(Stored data)
^^^^^^^^^^^^^^^^
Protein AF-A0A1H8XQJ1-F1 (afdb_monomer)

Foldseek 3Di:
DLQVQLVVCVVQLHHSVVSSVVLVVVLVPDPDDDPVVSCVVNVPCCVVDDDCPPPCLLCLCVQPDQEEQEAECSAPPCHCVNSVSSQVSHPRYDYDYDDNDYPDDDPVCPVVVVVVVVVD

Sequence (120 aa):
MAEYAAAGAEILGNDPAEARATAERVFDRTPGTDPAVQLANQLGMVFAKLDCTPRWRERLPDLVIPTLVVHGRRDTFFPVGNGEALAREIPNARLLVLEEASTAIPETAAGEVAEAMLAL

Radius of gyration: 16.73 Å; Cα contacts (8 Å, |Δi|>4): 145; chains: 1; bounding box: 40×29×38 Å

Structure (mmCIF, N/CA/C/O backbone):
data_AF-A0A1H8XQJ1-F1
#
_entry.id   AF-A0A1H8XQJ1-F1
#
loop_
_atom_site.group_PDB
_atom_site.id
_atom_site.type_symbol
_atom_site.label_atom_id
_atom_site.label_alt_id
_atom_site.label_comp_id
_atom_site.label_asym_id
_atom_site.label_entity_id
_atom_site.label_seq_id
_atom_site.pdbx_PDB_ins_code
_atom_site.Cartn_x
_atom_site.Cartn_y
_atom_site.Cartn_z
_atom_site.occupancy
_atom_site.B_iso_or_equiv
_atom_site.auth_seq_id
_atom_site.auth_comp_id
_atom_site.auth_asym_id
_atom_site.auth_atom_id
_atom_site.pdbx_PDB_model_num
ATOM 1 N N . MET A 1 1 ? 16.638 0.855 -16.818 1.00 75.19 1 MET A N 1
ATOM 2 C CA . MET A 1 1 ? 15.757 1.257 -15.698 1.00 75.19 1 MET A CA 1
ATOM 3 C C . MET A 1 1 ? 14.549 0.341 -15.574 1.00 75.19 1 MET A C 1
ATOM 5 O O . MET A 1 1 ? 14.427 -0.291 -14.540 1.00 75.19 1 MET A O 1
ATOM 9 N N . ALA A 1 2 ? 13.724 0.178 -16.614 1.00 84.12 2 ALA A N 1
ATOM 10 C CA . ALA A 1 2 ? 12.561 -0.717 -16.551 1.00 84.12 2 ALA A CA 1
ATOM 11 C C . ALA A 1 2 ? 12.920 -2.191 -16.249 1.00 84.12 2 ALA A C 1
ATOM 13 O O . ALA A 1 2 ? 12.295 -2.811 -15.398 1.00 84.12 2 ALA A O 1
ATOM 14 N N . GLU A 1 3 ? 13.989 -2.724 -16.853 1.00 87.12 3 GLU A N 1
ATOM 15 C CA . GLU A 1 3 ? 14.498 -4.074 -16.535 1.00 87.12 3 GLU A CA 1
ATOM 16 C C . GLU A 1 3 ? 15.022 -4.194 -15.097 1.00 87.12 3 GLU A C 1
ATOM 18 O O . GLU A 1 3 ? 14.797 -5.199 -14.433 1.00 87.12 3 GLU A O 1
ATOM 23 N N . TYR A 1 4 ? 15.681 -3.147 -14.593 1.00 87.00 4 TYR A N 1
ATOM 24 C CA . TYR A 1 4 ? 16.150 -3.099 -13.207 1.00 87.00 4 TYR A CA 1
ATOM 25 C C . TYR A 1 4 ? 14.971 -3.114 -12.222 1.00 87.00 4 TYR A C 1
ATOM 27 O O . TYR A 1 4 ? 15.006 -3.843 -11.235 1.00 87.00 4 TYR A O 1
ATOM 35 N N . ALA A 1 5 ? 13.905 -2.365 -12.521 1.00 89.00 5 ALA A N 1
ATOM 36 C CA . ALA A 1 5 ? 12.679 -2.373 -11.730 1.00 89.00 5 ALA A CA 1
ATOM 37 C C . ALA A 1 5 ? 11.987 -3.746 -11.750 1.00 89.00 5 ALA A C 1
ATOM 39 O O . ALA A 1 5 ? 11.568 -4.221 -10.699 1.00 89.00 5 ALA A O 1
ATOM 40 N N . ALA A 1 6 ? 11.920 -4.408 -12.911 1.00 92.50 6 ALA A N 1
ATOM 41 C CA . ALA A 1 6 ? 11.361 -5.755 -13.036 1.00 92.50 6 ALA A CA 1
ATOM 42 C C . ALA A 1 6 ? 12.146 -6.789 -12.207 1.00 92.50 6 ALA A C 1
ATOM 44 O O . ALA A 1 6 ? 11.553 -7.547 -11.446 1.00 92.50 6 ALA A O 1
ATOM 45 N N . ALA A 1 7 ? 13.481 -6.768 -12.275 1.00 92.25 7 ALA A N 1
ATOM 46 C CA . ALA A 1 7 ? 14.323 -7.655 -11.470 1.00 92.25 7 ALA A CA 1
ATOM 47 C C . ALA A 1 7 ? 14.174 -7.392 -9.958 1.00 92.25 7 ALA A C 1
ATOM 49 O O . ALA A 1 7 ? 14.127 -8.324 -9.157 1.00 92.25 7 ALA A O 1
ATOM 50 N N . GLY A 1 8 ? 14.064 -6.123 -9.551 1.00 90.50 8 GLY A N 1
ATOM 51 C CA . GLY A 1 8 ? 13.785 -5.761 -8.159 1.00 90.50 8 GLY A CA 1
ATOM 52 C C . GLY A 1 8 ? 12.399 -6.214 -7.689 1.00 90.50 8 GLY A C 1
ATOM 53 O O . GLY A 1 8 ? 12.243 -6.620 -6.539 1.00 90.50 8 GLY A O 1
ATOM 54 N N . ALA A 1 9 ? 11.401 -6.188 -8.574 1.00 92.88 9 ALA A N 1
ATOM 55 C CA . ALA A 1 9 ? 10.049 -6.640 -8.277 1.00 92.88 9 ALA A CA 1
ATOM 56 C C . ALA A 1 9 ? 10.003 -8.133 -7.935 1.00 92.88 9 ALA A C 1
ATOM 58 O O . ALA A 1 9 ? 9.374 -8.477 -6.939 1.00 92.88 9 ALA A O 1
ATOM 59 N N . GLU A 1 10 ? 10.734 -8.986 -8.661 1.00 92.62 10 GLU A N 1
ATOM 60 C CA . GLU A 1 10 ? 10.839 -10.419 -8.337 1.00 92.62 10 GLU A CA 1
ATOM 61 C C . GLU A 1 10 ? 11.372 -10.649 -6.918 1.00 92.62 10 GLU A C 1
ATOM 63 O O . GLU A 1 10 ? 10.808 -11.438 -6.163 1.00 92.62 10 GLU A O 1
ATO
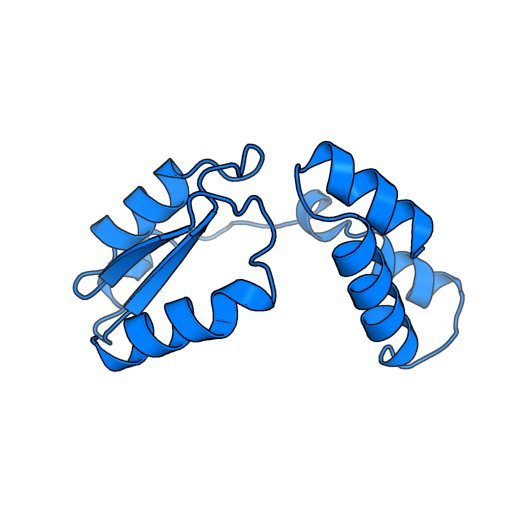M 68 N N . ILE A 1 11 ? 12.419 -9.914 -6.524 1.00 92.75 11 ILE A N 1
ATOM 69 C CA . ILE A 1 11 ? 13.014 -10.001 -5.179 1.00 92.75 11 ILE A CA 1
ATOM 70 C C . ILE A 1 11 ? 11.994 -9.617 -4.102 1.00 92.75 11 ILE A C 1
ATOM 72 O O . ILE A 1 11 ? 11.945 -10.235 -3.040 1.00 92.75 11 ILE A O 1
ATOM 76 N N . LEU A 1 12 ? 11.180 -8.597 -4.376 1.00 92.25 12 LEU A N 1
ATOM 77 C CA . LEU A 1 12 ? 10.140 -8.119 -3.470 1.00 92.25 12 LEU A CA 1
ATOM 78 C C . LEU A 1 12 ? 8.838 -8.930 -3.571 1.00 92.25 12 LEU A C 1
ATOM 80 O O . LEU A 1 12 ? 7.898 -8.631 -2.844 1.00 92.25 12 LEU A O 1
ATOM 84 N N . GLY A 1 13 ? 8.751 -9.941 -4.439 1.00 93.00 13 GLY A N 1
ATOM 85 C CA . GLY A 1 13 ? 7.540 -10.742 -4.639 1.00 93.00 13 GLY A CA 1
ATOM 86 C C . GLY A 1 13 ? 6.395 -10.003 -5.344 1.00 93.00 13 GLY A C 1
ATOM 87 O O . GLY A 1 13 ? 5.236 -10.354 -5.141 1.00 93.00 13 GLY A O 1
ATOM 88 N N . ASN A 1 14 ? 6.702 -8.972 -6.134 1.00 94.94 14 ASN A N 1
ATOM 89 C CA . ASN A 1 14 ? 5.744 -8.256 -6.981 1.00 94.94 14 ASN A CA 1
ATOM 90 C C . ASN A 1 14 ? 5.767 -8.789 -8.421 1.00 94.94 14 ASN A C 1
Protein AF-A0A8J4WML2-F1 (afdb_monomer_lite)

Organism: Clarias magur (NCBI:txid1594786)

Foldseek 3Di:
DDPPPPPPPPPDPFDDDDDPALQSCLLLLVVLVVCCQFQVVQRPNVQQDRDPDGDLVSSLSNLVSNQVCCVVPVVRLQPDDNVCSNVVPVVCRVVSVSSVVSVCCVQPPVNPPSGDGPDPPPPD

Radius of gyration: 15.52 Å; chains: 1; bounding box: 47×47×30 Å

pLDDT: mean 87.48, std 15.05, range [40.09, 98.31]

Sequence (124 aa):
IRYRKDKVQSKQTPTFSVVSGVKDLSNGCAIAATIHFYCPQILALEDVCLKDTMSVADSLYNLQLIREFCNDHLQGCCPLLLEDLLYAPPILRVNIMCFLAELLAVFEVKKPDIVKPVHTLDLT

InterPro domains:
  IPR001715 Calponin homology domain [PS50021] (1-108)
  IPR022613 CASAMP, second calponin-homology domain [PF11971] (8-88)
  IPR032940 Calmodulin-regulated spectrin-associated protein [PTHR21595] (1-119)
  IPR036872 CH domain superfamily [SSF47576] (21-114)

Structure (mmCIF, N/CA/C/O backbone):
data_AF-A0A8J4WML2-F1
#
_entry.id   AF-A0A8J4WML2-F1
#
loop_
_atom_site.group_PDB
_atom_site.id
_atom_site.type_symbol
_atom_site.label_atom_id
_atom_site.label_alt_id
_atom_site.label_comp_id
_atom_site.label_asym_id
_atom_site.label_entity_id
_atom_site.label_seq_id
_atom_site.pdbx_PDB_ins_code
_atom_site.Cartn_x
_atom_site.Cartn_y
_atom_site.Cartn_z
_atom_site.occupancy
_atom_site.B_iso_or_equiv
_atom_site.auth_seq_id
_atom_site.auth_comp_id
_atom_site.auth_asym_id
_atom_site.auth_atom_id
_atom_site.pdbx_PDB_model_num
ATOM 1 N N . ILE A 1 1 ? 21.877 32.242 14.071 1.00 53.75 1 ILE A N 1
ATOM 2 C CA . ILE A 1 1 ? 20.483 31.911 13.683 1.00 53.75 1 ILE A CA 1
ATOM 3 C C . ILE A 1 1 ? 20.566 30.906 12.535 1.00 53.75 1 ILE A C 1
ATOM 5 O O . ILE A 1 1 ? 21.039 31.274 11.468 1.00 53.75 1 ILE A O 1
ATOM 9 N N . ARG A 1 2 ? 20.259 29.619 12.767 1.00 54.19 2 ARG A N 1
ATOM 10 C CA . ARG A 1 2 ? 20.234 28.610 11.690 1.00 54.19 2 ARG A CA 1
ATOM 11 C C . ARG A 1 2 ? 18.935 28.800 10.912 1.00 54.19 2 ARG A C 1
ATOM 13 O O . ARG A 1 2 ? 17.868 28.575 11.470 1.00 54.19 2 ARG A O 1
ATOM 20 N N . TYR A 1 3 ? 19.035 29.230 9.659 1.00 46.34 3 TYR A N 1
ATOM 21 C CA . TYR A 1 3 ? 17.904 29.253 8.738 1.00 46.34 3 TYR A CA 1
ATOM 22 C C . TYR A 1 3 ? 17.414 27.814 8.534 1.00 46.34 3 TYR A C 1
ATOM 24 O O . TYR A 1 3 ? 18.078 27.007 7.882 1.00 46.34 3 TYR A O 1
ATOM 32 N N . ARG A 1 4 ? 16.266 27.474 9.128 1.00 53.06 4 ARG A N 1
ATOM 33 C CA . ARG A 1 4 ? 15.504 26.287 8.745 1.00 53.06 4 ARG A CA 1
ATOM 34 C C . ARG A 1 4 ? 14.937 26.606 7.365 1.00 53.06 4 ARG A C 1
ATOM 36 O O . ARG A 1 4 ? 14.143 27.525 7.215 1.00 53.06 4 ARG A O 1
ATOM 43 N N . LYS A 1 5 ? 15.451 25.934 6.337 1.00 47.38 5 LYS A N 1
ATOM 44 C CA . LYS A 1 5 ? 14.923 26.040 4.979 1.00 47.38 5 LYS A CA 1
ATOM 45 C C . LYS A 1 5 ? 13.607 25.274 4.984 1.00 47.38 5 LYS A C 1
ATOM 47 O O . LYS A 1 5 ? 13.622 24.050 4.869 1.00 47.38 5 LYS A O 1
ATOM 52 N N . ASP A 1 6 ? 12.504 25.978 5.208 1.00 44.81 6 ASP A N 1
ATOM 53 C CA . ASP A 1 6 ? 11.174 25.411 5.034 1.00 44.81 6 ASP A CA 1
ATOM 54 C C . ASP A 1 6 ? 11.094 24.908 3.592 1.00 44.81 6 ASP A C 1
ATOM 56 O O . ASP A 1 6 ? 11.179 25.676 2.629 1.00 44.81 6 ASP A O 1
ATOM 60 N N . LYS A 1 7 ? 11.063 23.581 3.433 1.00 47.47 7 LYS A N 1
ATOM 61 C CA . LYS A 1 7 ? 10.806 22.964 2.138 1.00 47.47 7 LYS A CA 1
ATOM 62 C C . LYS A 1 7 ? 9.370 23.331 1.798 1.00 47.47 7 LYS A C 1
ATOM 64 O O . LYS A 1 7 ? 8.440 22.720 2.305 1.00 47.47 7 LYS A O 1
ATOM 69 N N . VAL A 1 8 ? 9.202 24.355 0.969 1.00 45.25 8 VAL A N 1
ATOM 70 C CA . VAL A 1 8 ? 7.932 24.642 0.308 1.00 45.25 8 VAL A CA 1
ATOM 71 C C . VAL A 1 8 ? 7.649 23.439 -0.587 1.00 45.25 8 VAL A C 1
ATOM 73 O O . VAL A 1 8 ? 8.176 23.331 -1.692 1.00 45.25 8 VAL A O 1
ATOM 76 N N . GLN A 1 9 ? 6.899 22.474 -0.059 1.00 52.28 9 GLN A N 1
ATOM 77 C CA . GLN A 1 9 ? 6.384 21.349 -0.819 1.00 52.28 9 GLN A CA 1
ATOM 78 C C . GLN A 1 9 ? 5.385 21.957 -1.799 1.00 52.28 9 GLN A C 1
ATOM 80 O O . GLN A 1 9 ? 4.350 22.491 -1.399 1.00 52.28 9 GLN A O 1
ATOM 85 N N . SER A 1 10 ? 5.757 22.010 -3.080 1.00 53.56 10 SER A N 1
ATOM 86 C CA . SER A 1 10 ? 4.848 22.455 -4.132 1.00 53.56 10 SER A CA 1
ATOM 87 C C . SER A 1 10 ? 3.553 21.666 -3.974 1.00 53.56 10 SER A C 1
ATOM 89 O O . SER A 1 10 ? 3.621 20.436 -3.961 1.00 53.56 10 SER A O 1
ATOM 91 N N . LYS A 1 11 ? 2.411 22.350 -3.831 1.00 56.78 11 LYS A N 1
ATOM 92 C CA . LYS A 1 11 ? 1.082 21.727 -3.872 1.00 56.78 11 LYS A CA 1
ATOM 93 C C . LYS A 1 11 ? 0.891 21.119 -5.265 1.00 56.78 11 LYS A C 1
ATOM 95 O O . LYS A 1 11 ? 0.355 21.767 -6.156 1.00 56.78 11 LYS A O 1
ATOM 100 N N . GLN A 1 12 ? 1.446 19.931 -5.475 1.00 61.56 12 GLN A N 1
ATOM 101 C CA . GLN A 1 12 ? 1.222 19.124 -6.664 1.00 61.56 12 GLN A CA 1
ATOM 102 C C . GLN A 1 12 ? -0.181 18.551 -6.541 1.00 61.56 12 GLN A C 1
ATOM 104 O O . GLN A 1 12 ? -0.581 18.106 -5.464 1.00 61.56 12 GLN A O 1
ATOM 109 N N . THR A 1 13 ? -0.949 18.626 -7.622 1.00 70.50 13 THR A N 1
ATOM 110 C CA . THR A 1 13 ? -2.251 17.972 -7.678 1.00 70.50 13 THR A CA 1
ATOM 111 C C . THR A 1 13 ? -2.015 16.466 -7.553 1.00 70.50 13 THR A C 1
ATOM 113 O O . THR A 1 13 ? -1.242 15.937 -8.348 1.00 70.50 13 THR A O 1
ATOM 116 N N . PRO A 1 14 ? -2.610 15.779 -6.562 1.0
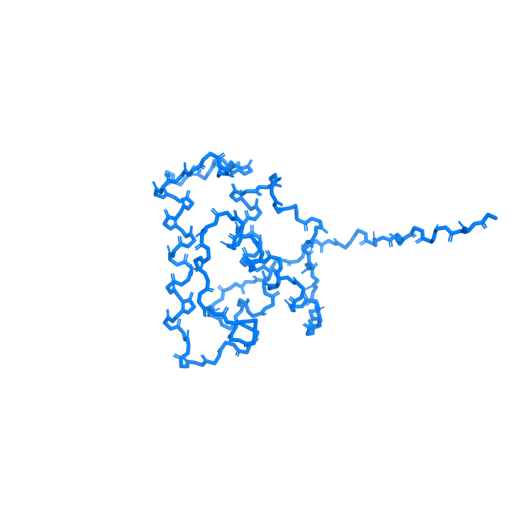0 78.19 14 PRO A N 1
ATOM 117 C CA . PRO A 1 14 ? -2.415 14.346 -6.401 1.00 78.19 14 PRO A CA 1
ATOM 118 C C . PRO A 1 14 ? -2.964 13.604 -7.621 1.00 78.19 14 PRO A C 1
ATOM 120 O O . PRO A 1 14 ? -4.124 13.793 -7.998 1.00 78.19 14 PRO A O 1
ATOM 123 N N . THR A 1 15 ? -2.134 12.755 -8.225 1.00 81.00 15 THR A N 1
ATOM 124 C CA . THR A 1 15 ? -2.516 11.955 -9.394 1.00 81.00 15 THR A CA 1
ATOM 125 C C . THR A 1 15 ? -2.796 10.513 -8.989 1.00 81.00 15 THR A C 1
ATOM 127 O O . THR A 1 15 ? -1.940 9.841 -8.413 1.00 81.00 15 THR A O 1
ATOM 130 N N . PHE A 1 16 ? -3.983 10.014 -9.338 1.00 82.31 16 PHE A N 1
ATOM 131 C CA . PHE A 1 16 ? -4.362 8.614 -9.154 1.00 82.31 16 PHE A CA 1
^^^^^^^^^^^^^^^^
* Task instructions:
Scan the entries above for the line containing "ATOM 55 C CA", and copy it and all lines after it exactly, down to and including the line containing "ATOM 59 N N".

* Answer area:
ATOM 55 C CA . ALA A 1 9 ? 10.049 -6.640 -8.277 1.00 92.88 9 ALA A CA 1
ATOM 56 C C . ALA A 1 9 ? 10.003 -8.133 -7.935 1.00 92.88 9 ALA A C 1
ATOM 58 O O . ALA A 1 9 ? 9.374 -8.477 -6.939 1.00 92.88 9 ALA A O 1
ATOM 59 N N . GLU A 1 10 ? 10.734 -8.986 -8.661 1.00 92.62 10 GLU A N 1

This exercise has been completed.